An anonymous reader writes: I've been using email since the early '90s and have probably half a million emails in various places and accounts. Some of them are currently in .tar files, others in the original folders from obsolete or I-don't-use-them-anymore mail clients. Some IMAP, some POP3. You get the picture. I don't often need to access emails older than a year or two, but when I do, I have found that my only hope for the truly archived ones is to guess what Grep combo might find the right text in the file ... and then pick through the often unformatted, unwrapped, super ugly text until I find the email address or info that I'm searching for. Because of this, I tend to at-all-costs leave emails on servers or at least in the clients so that I can more easily search and find.

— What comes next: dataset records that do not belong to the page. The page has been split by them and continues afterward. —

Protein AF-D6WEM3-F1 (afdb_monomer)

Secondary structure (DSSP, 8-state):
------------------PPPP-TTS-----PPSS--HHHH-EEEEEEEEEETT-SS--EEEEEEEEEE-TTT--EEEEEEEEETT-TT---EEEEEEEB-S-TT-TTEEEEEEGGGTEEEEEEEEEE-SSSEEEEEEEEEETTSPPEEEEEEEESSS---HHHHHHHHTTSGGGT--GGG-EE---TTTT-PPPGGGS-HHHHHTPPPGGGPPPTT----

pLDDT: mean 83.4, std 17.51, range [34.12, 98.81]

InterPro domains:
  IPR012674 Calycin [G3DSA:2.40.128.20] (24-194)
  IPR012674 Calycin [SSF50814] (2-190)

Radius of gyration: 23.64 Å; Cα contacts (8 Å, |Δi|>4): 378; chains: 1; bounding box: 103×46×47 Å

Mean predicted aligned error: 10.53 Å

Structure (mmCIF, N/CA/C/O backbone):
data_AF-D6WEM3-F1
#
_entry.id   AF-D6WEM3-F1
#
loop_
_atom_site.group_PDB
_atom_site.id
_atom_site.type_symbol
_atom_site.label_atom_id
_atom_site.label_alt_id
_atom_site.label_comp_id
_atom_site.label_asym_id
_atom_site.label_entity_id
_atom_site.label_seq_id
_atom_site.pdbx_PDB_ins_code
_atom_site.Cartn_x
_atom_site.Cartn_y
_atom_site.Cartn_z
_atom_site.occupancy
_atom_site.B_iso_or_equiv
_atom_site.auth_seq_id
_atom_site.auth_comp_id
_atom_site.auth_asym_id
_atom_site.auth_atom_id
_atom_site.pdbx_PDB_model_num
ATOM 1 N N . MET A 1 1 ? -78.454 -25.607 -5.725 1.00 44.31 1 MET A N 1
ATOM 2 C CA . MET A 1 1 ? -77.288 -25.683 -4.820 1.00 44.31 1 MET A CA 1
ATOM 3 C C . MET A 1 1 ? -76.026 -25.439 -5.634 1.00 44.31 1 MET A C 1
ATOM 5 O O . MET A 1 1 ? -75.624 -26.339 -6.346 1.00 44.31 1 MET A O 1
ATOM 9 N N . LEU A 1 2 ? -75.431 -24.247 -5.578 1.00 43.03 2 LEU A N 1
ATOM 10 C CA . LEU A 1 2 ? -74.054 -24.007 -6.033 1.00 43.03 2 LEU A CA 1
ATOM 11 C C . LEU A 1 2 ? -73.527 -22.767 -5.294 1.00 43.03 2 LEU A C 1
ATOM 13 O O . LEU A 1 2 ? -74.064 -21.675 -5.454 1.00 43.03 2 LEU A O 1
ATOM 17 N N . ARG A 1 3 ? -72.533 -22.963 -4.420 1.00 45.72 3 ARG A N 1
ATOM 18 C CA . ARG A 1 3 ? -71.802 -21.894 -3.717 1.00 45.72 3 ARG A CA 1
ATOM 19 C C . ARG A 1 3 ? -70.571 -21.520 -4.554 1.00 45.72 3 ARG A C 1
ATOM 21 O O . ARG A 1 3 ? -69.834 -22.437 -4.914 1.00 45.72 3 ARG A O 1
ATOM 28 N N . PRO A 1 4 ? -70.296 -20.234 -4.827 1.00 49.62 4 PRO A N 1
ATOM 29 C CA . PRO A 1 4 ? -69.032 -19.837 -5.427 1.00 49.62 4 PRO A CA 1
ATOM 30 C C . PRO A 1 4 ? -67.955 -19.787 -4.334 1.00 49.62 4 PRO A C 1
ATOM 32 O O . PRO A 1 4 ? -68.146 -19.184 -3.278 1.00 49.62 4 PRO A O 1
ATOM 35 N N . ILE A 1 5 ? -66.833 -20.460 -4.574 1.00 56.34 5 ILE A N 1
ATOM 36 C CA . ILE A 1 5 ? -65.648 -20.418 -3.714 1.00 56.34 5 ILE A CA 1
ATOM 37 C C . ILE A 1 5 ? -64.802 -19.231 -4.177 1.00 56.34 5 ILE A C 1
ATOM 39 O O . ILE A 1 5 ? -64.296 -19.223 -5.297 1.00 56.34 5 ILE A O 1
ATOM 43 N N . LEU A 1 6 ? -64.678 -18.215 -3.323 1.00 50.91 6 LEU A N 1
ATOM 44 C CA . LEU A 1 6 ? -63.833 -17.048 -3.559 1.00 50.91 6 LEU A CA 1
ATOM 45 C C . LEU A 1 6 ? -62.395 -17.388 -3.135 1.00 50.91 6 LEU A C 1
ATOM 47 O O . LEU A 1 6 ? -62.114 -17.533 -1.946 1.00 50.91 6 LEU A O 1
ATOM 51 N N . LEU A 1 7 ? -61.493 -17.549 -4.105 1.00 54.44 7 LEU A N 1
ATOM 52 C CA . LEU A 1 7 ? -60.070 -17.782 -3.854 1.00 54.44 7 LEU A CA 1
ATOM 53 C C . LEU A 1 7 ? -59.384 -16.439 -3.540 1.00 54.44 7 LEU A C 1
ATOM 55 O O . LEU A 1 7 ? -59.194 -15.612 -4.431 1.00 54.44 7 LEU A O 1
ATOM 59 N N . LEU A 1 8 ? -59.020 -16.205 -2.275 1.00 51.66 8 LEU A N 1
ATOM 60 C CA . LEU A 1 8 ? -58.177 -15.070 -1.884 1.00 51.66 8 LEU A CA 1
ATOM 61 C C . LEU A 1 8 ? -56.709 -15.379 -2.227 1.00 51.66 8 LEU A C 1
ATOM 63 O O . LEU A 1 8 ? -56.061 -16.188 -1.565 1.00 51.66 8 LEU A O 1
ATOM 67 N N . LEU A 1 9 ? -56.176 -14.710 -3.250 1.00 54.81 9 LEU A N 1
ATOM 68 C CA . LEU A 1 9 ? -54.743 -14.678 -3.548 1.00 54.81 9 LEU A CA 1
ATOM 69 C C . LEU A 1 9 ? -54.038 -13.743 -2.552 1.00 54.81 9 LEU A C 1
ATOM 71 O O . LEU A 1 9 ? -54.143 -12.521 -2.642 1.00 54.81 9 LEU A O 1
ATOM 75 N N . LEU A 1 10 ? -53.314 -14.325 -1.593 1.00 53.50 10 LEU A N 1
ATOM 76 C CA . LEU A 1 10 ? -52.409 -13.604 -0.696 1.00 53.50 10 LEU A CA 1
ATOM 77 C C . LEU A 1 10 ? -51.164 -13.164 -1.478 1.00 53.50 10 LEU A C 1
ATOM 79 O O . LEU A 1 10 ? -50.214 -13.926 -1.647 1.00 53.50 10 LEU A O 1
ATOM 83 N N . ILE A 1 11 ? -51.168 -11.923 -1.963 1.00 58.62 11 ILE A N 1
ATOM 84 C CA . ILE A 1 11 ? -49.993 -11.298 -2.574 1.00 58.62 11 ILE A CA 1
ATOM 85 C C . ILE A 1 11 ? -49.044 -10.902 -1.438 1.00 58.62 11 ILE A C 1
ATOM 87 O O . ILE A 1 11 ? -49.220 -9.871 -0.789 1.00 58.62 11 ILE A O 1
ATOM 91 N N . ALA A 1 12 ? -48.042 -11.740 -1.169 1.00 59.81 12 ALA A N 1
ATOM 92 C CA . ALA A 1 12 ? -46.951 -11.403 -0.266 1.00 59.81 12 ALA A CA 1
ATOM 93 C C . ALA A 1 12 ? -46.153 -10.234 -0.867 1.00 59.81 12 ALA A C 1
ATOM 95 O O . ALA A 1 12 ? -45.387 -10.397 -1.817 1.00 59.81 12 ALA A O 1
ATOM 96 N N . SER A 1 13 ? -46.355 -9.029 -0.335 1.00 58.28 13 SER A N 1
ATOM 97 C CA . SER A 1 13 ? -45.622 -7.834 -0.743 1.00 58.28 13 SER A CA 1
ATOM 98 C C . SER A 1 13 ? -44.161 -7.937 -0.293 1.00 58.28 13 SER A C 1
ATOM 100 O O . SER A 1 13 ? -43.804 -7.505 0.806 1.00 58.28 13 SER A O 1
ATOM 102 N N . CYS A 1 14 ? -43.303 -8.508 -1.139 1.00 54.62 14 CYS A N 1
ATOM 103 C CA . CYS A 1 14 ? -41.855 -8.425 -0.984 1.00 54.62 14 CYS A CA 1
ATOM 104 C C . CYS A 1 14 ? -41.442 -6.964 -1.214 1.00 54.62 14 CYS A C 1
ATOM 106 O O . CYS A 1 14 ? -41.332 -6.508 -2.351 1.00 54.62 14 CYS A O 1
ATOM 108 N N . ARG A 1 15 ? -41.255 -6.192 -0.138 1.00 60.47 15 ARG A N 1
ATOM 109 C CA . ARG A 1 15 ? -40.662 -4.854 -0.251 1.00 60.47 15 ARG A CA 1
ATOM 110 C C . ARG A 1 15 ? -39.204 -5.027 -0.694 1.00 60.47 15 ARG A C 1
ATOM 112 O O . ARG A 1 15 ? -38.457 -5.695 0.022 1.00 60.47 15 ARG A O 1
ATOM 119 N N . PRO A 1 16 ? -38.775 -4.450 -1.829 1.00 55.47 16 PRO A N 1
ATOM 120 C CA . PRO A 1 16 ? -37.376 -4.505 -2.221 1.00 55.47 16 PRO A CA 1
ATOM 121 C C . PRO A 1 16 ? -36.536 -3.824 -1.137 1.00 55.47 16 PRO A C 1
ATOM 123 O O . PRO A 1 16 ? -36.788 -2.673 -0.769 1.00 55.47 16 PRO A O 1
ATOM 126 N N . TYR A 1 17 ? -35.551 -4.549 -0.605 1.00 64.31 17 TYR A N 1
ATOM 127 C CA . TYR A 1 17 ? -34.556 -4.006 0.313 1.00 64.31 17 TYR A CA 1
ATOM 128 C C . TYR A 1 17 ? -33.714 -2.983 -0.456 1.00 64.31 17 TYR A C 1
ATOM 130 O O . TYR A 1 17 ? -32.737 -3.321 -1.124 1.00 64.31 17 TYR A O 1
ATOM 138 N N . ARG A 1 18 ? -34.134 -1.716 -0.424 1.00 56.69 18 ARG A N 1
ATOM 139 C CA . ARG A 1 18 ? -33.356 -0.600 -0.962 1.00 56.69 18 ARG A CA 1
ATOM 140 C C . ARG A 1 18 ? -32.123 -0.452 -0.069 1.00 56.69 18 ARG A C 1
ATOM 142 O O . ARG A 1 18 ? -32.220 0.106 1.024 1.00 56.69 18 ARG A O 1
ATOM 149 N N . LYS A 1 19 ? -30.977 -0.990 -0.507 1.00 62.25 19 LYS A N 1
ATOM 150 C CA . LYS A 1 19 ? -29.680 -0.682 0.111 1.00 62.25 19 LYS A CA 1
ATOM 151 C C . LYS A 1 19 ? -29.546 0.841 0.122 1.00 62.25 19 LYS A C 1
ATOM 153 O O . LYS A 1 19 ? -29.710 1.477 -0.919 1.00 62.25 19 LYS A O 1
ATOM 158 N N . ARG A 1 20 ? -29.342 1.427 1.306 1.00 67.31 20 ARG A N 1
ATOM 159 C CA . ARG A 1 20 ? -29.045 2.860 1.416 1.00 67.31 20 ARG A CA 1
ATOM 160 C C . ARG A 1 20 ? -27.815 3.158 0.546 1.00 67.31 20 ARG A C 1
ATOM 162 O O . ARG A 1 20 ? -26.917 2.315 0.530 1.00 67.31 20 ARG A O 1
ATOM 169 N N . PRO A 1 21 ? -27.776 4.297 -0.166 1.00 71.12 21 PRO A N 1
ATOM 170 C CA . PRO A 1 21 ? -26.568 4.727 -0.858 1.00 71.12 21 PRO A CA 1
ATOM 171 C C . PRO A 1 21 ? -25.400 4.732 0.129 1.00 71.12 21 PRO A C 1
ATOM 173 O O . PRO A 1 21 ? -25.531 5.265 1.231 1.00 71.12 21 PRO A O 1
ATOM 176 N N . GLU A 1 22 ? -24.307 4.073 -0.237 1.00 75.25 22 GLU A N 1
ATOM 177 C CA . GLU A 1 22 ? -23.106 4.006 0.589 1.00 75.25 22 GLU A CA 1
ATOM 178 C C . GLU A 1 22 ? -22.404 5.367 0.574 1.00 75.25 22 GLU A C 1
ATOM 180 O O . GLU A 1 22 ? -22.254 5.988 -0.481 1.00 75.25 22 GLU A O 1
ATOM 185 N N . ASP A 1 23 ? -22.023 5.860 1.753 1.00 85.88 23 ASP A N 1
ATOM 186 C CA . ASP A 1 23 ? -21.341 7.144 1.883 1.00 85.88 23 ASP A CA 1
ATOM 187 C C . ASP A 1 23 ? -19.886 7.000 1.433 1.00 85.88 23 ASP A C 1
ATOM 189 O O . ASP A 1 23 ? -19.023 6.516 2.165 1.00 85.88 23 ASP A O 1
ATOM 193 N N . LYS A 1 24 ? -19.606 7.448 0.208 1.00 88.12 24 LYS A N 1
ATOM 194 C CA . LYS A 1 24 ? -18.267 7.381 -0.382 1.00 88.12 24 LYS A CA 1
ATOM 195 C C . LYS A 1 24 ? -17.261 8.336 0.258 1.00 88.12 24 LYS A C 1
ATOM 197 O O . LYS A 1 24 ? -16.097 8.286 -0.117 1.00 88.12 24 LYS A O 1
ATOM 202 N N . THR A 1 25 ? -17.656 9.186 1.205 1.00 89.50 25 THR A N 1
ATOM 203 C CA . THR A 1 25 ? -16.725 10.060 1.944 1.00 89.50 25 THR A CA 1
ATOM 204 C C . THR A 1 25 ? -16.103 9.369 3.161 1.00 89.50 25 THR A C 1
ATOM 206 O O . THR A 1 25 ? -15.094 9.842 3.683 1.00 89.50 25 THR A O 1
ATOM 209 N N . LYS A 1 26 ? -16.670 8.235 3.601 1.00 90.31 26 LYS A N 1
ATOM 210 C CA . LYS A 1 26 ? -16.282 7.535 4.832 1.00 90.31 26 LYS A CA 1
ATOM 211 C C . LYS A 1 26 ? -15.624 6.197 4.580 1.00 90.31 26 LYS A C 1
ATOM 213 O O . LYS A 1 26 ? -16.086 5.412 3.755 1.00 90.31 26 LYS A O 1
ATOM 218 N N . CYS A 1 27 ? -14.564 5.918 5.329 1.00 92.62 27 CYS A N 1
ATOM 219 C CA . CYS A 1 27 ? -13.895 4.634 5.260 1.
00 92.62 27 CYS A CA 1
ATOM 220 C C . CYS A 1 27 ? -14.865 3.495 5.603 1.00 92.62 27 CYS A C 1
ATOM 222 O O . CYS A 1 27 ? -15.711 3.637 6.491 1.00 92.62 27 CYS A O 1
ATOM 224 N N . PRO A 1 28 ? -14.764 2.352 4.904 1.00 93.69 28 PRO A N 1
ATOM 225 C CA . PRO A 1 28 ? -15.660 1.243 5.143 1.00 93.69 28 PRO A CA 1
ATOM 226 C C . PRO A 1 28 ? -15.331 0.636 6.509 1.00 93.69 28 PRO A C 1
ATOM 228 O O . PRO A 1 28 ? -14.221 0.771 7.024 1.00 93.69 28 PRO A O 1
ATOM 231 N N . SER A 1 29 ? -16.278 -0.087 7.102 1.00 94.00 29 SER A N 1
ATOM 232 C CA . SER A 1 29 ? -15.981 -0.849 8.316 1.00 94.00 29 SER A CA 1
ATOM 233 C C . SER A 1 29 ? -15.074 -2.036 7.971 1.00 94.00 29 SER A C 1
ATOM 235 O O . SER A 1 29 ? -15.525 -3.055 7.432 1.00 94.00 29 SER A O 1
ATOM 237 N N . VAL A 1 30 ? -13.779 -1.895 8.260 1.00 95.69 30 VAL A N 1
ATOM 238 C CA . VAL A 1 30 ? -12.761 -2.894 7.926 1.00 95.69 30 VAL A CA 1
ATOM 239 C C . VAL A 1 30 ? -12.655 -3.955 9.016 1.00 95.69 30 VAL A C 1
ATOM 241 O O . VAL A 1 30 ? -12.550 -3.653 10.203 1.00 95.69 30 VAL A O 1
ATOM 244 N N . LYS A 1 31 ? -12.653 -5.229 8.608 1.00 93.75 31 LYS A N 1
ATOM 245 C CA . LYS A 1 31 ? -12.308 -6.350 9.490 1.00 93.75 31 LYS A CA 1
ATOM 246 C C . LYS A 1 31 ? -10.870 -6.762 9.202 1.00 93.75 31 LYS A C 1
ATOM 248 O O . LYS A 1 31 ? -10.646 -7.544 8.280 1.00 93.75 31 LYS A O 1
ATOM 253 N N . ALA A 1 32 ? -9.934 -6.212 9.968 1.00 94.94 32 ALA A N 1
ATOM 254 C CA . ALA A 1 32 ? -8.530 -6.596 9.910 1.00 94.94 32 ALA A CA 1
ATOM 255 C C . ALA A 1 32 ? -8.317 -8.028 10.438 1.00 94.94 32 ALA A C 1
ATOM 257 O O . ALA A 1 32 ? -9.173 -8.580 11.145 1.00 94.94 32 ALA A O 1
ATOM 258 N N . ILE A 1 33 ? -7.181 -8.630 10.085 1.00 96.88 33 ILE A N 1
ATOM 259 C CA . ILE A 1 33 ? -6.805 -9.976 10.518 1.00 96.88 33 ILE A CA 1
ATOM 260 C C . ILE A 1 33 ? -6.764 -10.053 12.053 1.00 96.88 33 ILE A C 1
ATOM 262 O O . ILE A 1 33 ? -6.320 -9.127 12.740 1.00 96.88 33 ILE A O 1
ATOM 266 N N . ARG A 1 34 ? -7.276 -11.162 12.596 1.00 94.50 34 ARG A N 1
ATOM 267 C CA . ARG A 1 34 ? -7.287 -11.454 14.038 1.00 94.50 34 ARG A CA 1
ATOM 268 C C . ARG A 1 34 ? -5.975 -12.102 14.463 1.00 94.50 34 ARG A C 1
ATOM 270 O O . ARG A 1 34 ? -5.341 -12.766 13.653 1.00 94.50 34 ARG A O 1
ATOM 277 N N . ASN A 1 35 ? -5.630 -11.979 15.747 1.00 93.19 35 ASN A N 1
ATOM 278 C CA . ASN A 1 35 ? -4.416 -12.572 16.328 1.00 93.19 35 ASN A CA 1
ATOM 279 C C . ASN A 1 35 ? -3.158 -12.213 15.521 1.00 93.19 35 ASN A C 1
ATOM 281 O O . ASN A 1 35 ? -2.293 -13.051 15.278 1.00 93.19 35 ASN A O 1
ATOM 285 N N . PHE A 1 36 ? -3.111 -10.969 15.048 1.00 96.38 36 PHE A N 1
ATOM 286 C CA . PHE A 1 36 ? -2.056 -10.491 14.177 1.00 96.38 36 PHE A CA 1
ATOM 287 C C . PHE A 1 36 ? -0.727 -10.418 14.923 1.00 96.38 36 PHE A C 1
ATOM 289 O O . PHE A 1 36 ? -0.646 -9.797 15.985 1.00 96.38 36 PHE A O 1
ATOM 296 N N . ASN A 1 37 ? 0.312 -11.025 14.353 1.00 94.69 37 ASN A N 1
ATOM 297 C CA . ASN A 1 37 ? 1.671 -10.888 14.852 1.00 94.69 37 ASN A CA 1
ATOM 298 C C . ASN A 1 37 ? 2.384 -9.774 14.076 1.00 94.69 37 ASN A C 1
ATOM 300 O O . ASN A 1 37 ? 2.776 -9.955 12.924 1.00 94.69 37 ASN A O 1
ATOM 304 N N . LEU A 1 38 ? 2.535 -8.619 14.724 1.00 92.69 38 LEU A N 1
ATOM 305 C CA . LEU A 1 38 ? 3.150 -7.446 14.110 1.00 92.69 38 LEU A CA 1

My question is whether there's any way to safely store them in a way that I can actually use them later, offline, in a way that allows for easy date searches, email address searches, and so on. Thunderbird for example has 'Archive' as an option, but if I migrate to a different client I assume that won't work anymore. So what ways to people archive emails effectively? Or is this totally a lost cause and I should keep limping along with grep?
My question is whether there's any way to safely store them in a way that I can actually use them later, offline, in a way that allows for easy date searches, email address searches, and so on. Thunderbird for example has 'Archive' as an option, but if I migrate to a different client I assume that won't work anymore. So what ways to people archive emails effectively? Or is this totally a lost cause and I should keep limping along with grep?

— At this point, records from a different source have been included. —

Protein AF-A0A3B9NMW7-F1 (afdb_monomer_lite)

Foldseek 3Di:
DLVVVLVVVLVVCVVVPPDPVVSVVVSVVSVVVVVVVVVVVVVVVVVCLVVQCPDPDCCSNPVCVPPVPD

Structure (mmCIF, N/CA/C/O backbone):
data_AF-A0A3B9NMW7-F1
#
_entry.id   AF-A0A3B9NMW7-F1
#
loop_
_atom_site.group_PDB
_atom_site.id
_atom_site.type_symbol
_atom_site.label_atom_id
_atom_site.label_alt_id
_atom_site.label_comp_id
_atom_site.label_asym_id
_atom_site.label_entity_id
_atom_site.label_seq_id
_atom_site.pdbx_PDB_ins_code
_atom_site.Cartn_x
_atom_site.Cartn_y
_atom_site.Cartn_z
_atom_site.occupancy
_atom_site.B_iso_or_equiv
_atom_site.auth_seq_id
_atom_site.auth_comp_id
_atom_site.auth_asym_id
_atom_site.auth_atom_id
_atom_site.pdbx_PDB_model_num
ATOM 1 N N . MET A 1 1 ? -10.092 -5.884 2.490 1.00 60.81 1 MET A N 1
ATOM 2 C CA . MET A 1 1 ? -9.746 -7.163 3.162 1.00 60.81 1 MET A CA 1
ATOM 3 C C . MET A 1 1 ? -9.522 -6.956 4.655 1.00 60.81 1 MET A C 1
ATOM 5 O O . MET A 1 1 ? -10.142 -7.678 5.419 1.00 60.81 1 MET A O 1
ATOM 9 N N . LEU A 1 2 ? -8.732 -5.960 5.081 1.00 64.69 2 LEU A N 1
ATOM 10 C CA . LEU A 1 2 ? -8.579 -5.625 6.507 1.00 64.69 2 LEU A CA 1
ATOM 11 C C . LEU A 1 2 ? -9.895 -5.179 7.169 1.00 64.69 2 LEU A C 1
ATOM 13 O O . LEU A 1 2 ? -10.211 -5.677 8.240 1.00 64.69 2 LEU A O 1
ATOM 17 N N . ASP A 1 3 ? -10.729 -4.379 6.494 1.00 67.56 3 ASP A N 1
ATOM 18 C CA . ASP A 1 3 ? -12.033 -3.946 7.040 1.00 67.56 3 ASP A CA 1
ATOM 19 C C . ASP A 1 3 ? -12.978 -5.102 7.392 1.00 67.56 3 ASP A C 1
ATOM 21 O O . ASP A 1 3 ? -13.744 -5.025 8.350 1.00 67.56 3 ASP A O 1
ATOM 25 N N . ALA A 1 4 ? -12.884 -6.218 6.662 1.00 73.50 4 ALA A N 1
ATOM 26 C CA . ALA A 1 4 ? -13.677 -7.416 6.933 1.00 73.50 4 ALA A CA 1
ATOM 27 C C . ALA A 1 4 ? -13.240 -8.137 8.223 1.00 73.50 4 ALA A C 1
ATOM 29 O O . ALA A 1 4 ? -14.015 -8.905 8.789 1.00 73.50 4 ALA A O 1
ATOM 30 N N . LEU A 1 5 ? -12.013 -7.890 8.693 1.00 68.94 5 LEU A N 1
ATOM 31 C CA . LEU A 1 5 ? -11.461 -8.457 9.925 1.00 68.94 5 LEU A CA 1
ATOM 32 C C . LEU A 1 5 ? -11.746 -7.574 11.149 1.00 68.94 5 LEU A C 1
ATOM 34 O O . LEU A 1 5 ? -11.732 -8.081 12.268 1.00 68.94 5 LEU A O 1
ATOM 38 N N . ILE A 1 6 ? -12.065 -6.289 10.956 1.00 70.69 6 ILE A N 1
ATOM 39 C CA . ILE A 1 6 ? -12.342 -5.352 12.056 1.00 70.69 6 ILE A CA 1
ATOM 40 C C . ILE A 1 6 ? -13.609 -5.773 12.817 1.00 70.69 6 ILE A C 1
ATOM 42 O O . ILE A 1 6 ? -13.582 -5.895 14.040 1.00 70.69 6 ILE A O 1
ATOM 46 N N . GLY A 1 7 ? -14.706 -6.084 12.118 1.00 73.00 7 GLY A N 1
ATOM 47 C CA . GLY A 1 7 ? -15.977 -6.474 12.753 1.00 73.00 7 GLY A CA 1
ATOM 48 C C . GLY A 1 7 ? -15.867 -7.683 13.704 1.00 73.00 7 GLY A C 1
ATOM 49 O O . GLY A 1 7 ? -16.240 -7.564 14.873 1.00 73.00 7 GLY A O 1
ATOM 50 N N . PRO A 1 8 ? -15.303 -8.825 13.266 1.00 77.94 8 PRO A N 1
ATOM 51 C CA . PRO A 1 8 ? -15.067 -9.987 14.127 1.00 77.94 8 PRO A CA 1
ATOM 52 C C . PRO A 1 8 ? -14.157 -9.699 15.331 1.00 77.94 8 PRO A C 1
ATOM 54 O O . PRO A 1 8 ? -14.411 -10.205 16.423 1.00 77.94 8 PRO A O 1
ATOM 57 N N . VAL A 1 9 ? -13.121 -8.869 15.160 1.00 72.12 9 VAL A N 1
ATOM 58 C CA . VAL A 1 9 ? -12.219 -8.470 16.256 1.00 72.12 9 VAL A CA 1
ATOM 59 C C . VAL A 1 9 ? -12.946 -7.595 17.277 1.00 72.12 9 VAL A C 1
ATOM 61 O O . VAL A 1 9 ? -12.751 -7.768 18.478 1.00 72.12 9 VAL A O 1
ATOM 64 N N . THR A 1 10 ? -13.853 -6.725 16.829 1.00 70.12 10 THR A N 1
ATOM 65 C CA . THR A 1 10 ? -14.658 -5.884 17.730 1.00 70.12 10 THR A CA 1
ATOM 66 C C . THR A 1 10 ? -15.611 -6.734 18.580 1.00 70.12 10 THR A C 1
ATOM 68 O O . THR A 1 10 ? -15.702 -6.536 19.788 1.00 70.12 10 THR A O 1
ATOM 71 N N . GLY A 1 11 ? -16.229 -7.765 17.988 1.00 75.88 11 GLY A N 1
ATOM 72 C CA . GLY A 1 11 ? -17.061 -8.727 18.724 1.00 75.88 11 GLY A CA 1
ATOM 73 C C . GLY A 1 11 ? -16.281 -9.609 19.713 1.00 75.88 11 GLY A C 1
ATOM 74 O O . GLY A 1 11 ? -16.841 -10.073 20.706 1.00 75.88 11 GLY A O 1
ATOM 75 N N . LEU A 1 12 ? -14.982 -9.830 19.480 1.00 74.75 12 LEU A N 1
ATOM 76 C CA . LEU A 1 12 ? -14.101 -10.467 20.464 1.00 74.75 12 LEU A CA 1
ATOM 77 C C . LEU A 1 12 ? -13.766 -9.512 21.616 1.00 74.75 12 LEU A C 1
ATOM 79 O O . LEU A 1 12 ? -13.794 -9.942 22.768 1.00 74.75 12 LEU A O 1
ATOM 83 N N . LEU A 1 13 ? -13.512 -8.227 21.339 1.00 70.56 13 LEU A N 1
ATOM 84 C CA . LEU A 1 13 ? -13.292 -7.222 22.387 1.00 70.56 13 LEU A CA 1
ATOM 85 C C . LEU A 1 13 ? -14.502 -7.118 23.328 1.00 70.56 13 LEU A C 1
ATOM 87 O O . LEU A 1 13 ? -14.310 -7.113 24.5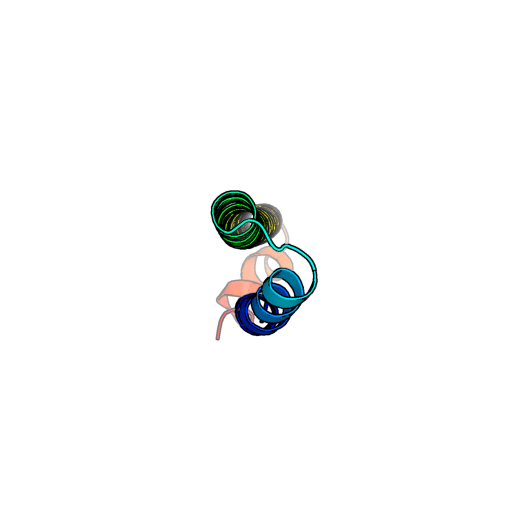40 1.00 70.56 13 LEU A O 1
ATOM 91 N N . ASP A 1 14 ? -15.729 -7.158 22.798 1.00 68.00 14 ASP A N 1
ATOM 92 C CA . ASP A 1 14 ? -16.967 -7.166 23.599 1.00 68.00 14 ASP A CA 1
ATOM 93 C C . ASP A 1 14 ? -17.062 -8.331 24.594 1.00 68.00 14 ASP A C 1
ATOM 95 O O . ASP A 1 14 ? -17.709 -8.221 25.635 1.00 68.00 14 ASP A O 1
ATOM 99 N N . LYS A 1 15 ? -16.427 -9.466 24.289 1.00 72.31 15 LYS A N 1
ATOM 100 C CA . LYS A 1 15 ? -16.501 -10.673 25.119 1.00 72.31 15 LYS A CA 1
ATOM 101 C C . LYS A 1 15 ? -15.438 -10.713 26.218 1.00 72.31 15 LYS A C 1
ATOM 103 O O . LYS A 1 15 ? -15.627 -11.413 27.211 1.00 72.31 15 LYS A O 1
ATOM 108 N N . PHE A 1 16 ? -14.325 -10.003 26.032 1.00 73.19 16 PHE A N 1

MailStore Home is the defacto best free method I've found: http://www.mailstore.com/en/mailstore-home-email-archiving.aspx
Sure, they might be useful at some point, but do you really need your emails from 20 years ago? Life is temporary. All things decay. Attachment causes suffering.
`OfflineImap` (for fetching into a local maildir), then `mu` for indexing and searching.
As for converting your already-archived mail into maildir format, that's a little more tricky. Once they're in maildir format, you can just use `tar` to compress the ones you don't currently need to access.
mairix is another good solution for searching them, once you've got them in local mbox/mh/maildir spools. I think back when I was converting to maildir I scripted mutt to copy them in, but it's obviously harder if you've got them in proprietary formats.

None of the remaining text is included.